**Problem to work on**
Give back only the lines in the records below from the one with "ATOM 7 C C ." to the one with "ATOM 50 C C", both inclusive, word for word.

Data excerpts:
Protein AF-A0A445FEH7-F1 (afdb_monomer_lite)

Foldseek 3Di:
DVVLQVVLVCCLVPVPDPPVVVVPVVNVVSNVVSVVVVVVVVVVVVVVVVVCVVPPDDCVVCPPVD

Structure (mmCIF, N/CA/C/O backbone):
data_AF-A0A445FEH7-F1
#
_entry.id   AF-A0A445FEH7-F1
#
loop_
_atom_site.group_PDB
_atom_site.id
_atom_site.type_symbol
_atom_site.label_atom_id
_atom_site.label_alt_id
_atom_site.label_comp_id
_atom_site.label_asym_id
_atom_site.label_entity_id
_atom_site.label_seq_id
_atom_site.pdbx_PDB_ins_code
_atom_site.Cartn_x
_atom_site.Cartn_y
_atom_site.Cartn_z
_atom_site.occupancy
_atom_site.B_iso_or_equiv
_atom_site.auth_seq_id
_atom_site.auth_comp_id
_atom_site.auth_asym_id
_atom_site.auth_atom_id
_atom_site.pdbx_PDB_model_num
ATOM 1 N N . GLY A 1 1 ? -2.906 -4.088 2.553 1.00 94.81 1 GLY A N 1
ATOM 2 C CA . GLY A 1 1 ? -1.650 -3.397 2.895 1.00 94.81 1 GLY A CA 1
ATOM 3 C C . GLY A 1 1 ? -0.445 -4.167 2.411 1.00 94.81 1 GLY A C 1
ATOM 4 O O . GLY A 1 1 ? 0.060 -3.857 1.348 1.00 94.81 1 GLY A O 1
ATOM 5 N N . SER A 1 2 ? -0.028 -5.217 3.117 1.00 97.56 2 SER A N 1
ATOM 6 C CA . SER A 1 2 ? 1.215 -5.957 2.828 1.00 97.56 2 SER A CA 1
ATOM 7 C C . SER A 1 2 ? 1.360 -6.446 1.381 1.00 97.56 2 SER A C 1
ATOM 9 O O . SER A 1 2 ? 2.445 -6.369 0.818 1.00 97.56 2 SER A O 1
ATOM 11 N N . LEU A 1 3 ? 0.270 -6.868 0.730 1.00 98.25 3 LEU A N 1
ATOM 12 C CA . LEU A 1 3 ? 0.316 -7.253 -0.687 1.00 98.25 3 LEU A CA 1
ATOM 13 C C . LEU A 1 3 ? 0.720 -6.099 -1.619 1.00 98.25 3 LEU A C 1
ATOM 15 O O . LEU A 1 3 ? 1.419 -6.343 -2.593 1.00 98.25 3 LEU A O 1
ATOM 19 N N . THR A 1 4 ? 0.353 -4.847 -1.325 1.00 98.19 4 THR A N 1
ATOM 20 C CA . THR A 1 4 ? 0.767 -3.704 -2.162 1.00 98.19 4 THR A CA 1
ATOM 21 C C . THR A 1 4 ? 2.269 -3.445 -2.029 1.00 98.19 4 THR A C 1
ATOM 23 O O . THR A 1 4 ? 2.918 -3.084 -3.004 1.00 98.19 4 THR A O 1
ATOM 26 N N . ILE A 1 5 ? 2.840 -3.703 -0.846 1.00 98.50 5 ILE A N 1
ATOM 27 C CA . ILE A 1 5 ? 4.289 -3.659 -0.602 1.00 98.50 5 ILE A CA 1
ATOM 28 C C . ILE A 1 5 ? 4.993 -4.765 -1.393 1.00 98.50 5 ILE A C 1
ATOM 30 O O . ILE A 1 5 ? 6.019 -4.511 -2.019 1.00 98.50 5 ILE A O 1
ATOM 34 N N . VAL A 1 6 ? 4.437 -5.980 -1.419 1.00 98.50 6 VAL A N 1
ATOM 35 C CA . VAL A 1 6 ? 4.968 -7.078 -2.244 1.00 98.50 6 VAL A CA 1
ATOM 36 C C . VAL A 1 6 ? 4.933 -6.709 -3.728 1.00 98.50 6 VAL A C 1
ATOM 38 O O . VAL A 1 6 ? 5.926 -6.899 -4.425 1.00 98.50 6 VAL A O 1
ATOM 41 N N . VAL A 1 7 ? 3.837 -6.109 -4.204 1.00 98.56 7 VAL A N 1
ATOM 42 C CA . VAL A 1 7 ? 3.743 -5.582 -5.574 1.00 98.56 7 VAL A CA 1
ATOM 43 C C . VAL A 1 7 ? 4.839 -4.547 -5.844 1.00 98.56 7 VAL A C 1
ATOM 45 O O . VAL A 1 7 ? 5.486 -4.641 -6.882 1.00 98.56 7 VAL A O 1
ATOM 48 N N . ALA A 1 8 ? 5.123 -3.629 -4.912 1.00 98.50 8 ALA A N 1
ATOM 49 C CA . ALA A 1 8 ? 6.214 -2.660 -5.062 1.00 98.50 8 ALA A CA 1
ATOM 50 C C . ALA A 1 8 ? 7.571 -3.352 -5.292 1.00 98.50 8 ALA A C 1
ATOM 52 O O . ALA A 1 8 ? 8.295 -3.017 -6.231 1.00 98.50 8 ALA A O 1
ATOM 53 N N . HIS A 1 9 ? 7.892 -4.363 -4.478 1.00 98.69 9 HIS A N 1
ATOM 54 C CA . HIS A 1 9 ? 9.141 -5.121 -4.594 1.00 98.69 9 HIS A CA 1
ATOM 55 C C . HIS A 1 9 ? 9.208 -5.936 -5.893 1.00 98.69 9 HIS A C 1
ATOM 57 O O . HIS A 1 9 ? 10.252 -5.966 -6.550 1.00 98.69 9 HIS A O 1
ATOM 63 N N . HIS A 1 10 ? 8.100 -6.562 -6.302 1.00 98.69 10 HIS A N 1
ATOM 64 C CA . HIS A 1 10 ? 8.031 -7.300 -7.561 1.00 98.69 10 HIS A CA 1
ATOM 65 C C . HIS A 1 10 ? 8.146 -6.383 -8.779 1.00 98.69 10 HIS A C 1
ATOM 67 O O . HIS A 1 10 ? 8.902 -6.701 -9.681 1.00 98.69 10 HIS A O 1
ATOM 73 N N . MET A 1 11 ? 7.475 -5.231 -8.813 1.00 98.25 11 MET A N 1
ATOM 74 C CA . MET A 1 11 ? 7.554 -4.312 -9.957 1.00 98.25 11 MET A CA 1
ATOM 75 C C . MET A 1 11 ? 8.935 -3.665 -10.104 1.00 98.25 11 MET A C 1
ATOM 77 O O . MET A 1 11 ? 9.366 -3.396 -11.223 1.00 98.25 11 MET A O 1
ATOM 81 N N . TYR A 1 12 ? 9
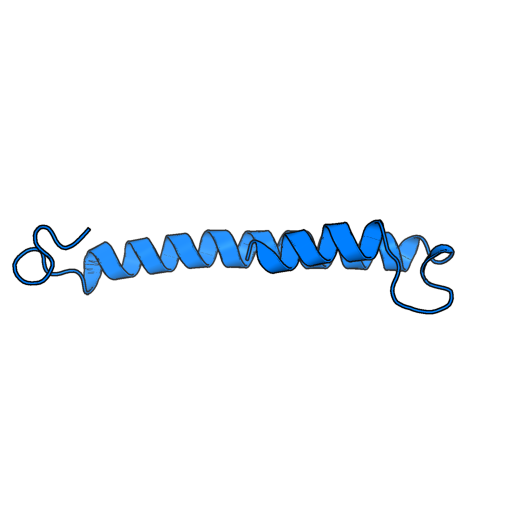.636 -3.428 -8.992 1.00 94.69 12 TYR A N 1
ATOM 82 C CA . TYR A 1 12 ? 11.017 -2.951 -9.026 1.00 94.69 12 TYR A CA 1
ATOM 83 C C . TYR A 1 12 ? 11.979 -4.018 -9.579 1.00 94.69 12 TYR A C 1
ATOM 85 O O . TYR A 1 12 ? 12.805 -3.701 -10.430 1.00 94.69 12 TYR A O 1
ATOM 93 N N . SER A 1 13 ? 11.859 -5.272 -9.132 1.00 97.81 13 SER A N 1
ATOM 94 C CA . SER A 1 13 ? 12.775 -6.366 -9.507 1.00 97.81 13 SER A CA 1
ATOM 95 C C . SER A 1 13 ? 12.425 -7.070 -10.824 1.00 97.81 13 SER A C 1
ATOM 97 O O . SER A 1 13 ? 13.310 -7.595 -11.495 1.00 97.81 13 SER A O 1
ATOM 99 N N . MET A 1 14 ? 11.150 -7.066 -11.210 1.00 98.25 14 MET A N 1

**Solution to this exercise**
ATOM 7 C C . SER A 1 2 ? 1.360 -6.446 1.381 1.00 97.56 2 SER A C 1
ATOM 9 O O . SER A 1 2 ? 2.445 -6.369 0.818 1.00 97.56 2 SER A O 1
ATOM 11 N N . LEU A 1 3 ? 0.270 -6.868 0.730 1.00 98.25 3 LEU A N 1
ATOM 12 C CA . LEU A 1 3 ? 0.316 -7.253 -0.687 1.00 98.25 3 LEU A CA 1
ATOM 13 C C . LEU A 1 3 ? 0.720 -6.099 -1.619 1.00 98.25 3 LEU A C 1
ATOM 15 O O . LEU A 1 3 ? 1.419 -6.343 -2.593 1.00 98.25 3 LEU A O 1
ATOM 19 N N . THR A 1 4 ? 0.353 -4.847 -1.325 1.00 98.19 4 THR A N 1
ATOM 20 C CA . THR A 1 4 ? 0.767 -3.704 -2.162 1.00 98.19 4 THR A CA 1
ATOM 21 C C . THR A 1 4 ? 2.269 -3.445 -2.029 1.00 98.19 4 THR A C 1
ATOM 23 O O . THR A 1 4 ? 2.918 -3.084 -3.004 1.00 98.19 4 THR A O 1
ATOM 26 N N . ILE A 1 5 ? 2.840 -3.703 -0.846 1.00 98.50 5 ILE A N 1
ATOM 27 C CA . ILE A 1 5 ? 4.289 -3.659 -0.602 1.00 98.50 5 ILE A CA 1
ATOM 28 C C . ILE A 1 5 ? 4.993 -4.765 -1.393 1.00 98.50 5 ILE A C 1
ATOM 30 O O . ILE A 1 5 ? 6.019 -4.511 -2.019 1.00 98.50 5 ILE A O 1
ATOM 34 N N . VAL A 1 6 ? 4.437 -5.980 -1.419 1.00 98.50 6 VAL A N 1
ATOM 35 C CA . VAL A 1 6 ? 4.968 -7.078 -2.244 1.00 98.50 6 VAL A CA 1
ATOM 36 C C . VAL A 1 6 ? 4.933 -6.709 -3.728 1.00 98.50 6 VAL A C 1
ATOM 38 O O . VAL A 1 6 ? 5.926 -6.899 -4.425 1.00 98.50 6 VAL A O 1
ATOM 41 N N . VAL A 1 7 ? 3.837 -6.109 -4.204 1.00 98.56 7 VAL A N 1
ATOM 42 C CA . VAL A 1 7 ? 3.743 -5.582 -5.574 1.00 98.56 7 VAL A CA 1
ATOM 43 C C . VAL A 1 7 ? 4.839 -4.547 -5.844 1.00 98.56 7 VAL A C 1
ATOM 45 O O . VAL A 1 7 ? 5.486 -4.641 -6.882 1.00 98.56 7 VAL A O 1
ATOM 48 N N . ALA A 1 8 ? 5.123 -3.629 -4.912 1.00 98.50 8 ALA A N 1
ATOM 49 C CA . ALA A 1 8 ? 6.214 -2.660 -5.062 1.00 98.50 8 ALA A CA 1
ATOM 50 C C . ALA A 1 8 ? 7.571 -3.352 -5.292 1.00 98.50 8 ALA A C 1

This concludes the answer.